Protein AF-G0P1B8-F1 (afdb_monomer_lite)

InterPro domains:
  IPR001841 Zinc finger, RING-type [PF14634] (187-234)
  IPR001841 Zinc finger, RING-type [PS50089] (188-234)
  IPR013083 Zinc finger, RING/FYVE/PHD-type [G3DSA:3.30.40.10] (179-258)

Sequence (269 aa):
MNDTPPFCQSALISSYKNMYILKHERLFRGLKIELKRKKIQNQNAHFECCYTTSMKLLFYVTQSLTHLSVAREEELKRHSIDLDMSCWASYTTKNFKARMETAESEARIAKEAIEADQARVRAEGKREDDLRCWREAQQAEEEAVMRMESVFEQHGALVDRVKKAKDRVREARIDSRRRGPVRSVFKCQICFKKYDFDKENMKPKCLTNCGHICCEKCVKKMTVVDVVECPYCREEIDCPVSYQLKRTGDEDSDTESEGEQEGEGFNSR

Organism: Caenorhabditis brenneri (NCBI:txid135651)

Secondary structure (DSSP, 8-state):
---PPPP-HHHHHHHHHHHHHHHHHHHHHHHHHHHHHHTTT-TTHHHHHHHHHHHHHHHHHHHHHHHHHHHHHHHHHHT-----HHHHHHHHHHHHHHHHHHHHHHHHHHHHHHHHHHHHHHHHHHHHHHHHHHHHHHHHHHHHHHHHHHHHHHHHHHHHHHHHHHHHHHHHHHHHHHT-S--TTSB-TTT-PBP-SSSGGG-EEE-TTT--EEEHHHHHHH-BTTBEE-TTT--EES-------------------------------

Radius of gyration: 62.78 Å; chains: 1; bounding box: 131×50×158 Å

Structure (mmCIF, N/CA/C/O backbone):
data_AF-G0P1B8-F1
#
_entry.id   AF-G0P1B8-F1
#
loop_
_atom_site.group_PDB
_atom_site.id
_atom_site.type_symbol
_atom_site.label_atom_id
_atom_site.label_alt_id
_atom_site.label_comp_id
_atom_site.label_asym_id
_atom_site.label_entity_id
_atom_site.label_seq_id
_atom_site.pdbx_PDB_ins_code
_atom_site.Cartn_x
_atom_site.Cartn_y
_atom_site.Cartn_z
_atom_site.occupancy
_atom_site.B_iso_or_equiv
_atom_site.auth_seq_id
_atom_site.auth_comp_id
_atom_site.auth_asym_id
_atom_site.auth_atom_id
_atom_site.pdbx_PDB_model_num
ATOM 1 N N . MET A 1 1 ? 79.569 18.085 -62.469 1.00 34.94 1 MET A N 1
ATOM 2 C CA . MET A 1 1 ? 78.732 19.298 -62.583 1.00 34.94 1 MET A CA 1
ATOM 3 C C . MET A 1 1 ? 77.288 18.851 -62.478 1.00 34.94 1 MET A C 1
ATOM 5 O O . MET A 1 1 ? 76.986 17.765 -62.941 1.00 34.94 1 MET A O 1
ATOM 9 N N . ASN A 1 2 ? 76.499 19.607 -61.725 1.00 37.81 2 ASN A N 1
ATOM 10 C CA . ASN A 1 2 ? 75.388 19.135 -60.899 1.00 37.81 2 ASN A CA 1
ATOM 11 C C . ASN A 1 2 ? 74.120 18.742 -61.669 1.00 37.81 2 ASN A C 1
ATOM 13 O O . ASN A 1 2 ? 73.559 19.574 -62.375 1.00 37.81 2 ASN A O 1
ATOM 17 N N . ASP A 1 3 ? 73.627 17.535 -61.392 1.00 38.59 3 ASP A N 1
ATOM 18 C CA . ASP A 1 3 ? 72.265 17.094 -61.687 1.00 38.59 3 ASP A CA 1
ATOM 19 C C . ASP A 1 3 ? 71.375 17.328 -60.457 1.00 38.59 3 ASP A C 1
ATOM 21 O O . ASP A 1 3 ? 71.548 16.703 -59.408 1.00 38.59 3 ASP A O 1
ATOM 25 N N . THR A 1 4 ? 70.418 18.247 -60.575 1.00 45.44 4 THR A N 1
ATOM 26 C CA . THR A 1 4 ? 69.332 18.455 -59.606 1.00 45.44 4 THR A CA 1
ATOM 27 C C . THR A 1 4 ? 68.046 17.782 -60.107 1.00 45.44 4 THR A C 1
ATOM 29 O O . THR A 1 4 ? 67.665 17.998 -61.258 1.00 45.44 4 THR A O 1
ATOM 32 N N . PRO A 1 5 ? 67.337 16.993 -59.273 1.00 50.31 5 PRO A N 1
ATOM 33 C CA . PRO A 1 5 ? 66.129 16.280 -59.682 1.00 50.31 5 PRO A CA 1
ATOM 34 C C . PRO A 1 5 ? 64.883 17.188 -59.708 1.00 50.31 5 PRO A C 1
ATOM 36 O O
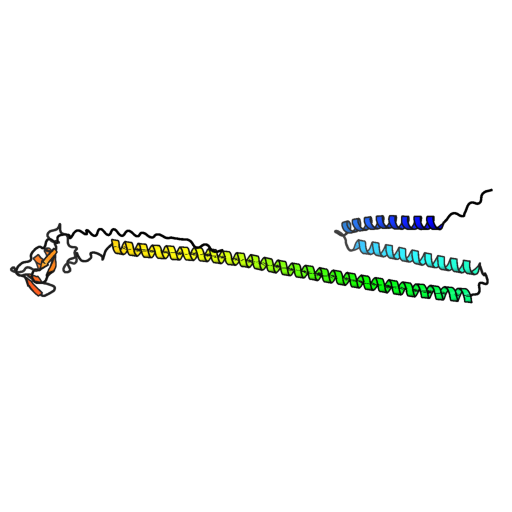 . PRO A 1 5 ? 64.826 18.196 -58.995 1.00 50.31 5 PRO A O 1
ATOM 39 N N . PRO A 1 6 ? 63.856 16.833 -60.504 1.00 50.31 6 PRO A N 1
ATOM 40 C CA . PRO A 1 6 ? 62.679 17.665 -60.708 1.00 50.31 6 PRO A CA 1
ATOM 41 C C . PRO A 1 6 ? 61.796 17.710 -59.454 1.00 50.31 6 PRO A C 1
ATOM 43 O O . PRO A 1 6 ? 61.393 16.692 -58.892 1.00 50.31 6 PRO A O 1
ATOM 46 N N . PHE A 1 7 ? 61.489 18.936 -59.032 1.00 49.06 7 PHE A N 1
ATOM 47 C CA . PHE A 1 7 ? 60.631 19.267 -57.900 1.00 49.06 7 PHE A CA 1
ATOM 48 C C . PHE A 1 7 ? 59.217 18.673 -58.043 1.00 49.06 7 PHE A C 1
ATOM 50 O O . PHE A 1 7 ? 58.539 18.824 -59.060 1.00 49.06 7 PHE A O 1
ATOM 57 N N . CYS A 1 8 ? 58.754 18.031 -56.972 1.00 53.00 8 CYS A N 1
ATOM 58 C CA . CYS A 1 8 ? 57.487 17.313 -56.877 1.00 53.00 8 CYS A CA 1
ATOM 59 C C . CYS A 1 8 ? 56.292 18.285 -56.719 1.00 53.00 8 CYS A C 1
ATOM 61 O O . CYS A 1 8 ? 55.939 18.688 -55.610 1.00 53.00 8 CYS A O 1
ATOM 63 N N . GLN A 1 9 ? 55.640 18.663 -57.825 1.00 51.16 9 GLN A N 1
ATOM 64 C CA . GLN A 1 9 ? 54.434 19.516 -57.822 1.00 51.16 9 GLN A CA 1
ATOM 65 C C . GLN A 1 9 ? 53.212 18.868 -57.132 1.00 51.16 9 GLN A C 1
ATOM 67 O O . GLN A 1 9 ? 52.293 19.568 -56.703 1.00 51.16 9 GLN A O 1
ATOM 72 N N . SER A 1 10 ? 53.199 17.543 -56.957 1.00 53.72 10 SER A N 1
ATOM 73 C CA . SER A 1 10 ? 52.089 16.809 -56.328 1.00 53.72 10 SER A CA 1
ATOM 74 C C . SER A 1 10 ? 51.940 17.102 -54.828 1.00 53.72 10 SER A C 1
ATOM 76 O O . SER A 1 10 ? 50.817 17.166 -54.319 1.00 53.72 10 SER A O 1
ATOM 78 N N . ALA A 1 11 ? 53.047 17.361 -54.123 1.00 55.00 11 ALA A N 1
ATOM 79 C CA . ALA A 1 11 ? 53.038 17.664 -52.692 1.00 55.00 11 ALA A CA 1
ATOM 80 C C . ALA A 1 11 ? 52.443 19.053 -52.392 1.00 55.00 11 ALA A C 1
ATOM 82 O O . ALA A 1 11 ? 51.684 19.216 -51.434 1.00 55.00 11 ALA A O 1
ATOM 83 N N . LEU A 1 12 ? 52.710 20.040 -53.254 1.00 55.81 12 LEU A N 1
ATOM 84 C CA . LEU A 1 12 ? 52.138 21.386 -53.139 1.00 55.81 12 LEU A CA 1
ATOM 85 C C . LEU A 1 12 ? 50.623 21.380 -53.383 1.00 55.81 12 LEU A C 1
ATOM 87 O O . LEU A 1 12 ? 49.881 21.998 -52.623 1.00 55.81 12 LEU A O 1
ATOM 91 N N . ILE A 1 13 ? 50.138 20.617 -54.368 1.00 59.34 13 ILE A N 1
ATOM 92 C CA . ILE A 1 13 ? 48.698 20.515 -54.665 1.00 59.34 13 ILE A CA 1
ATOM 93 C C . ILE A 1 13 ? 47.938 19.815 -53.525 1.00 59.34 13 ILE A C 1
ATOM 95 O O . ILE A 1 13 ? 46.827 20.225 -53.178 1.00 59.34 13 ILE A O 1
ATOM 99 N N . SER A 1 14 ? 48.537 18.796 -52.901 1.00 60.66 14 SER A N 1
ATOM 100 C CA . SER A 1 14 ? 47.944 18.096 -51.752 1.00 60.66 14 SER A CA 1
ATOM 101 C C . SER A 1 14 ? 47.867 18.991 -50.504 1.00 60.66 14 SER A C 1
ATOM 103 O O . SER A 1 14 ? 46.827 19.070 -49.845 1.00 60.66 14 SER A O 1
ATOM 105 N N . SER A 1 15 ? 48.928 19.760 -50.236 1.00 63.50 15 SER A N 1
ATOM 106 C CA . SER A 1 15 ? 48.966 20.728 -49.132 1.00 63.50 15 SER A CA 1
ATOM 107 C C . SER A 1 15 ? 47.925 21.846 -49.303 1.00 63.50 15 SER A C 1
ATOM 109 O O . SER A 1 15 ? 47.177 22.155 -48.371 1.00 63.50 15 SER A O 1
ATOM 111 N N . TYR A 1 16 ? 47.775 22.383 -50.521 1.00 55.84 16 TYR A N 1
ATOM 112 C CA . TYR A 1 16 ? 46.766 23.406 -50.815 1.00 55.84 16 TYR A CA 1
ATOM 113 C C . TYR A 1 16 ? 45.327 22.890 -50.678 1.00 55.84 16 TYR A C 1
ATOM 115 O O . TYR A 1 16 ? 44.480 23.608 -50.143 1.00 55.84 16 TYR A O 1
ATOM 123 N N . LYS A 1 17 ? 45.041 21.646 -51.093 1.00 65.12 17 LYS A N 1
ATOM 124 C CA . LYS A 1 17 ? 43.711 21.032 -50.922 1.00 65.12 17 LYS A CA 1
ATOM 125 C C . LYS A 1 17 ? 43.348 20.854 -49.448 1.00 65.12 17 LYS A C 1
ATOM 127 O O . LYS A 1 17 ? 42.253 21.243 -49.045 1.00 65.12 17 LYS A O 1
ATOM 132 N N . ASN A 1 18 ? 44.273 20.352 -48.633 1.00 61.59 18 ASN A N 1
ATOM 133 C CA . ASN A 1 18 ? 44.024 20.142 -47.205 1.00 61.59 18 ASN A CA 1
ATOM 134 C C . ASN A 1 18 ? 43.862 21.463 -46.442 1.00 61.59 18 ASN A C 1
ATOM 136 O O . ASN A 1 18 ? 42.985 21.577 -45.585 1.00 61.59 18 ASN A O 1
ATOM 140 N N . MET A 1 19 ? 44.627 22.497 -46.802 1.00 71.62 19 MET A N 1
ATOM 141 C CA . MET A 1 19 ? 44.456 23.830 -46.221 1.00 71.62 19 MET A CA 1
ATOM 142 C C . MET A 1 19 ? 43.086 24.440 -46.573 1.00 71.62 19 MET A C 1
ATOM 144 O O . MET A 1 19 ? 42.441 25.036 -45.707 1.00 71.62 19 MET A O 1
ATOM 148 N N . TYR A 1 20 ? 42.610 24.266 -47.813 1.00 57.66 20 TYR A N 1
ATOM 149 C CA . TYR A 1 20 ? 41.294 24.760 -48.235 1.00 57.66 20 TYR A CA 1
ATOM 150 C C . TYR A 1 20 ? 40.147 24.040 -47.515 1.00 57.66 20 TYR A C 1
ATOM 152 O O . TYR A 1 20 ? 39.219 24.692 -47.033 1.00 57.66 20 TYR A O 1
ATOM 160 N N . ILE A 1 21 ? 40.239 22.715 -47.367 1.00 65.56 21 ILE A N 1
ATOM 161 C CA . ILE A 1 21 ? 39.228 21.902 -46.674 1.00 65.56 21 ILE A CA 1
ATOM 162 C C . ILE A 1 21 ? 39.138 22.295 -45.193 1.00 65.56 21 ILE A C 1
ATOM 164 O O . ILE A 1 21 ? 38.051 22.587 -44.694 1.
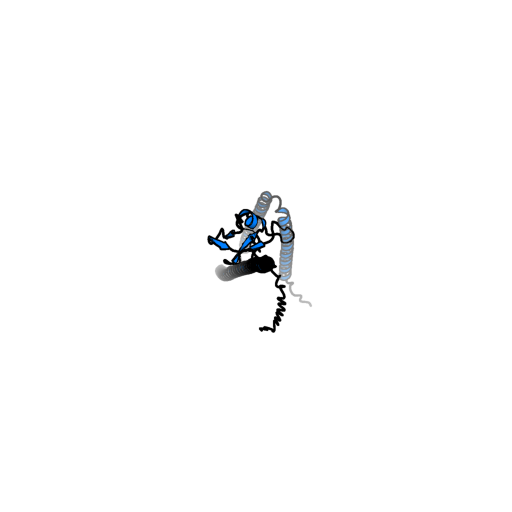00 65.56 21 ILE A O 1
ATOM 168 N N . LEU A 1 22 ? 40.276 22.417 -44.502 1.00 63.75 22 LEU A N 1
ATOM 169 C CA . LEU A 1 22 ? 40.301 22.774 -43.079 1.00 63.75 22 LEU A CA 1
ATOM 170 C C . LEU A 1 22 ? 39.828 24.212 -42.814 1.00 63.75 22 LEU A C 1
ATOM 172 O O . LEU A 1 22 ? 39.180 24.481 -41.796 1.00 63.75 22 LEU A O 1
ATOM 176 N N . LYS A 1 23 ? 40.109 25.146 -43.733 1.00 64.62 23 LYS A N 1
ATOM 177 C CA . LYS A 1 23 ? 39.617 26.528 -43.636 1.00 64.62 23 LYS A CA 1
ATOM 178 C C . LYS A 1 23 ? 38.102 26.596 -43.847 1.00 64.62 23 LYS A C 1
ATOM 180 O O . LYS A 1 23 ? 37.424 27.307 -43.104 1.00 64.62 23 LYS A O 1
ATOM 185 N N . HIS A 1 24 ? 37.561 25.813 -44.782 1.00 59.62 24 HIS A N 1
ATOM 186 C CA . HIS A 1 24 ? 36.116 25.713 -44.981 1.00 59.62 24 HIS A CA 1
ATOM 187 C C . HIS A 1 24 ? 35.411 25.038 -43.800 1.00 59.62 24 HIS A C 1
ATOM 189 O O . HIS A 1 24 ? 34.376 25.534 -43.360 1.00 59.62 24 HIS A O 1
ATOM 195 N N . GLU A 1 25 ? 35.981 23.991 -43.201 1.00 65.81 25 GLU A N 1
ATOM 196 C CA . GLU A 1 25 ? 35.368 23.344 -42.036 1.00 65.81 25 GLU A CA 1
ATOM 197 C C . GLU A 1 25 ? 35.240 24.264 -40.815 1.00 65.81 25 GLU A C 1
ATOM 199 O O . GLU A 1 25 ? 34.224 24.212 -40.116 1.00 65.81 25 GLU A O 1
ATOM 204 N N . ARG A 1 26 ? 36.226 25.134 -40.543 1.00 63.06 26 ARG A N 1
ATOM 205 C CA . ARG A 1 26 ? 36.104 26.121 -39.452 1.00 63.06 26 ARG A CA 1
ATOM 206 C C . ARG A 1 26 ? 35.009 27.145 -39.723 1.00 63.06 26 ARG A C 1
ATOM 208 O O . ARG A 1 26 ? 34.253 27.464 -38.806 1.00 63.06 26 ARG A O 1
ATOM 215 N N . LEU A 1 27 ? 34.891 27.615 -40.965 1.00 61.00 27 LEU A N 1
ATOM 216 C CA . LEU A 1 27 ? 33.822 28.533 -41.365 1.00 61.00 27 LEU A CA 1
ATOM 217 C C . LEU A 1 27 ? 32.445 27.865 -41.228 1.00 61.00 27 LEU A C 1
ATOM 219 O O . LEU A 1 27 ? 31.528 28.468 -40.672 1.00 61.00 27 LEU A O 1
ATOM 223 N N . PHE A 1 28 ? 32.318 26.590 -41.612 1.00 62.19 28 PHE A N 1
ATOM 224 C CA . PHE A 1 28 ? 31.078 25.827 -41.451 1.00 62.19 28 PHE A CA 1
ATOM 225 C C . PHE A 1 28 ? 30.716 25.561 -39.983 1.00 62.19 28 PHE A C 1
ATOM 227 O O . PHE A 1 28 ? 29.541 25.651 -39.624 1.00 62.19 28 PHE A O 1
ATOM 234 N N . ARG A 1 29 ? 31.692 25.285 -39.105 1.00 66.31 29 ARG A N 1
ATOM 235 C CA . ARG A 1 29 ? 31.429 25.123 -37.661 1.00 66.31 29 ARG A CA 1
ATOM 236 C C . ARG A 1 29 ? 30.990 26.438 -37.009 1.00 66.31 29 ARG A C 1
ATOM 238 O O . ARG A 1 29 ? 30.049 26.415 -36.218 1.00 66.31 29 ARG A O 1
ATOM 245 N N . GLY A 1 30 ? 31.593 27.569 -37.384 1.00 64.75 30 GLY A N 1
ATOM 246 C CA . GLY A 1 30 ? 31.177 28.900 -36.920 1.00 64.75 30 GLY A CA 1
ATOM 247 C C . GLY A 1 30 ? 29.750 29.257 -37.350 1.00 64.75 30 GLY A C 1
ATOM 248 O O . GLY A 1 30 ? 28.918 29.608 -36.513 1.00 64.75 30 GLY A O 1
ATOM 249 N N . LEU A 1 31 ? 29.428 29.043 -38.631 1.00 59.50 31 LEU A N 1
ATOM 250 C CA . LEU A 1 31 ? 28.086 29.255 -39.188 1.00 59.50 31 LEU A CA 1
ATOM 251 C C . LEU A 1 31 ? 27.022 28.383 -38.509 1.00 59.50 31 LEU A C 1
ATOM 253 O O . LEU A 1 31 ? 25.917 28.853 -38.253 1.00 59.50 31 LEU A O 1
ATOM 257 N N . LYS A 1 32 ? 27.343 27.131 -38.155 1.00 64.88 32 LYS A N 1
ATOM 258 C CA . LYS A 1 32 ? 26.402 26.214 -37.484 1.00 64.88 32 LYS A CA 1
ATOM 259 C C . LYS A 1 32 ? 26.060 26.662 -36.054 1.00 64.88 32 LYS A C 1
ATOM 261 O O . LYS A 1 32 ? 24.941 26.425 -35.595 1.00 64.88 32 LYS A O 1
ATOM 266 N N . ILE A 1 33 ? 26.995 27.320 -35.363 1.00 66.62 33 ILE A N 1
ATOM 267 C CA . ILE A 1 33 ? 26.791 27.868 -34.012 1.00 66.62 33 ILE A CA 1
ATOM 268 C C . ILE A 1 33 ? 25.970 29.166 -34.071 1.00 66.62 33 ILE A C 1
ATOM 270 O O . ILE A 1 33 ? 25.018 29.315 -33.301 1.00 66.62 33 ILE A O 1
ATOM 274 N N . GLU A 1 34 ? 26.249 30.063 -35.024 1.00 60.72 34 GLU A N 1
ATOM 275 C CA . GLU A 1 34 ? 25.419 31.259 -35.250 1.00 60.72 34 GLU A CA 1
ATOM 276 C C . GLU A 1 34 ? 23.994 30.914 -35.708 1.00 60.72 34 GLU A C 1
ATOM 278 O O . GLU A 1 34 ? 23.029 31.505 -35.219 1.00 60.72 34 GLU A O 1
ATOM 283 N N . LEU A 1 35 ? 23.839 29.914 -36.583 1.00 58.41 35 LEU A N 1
◆ ◆ ◆ ◆ ◆ ◆ ◆
Exercise
Could you reproduce exactly the lines of the entries above, from the one with "ATOM 251 C C" through the one with "ATOM 259 C C", and nothing else?

Finished exercise
ATOM 251 C C . LEU A 1 31 ? 27.022 28.383 -38.509 1.00 59.50 31 LEU A C 1
ATOM 253 O O . LEU A 1 31 ? 25.917 28.853 -38.253 1.00 59.50 31 LEU A O 1
ATOM 257 N N . LYS A 1 32 ? 27.343 27.131 -38.155 1.00 64.88 32 LYS A N 1
ATOM 258 C CA . LYS A 1 32 ? 26.402 26.214 -37.484 1.00 64.88 32 LYS A CA 1
ATOM 259 C C . LYS A 1 32 ? 26.060 26.662 -36.054 1.00 64.88 32 LYS A C 1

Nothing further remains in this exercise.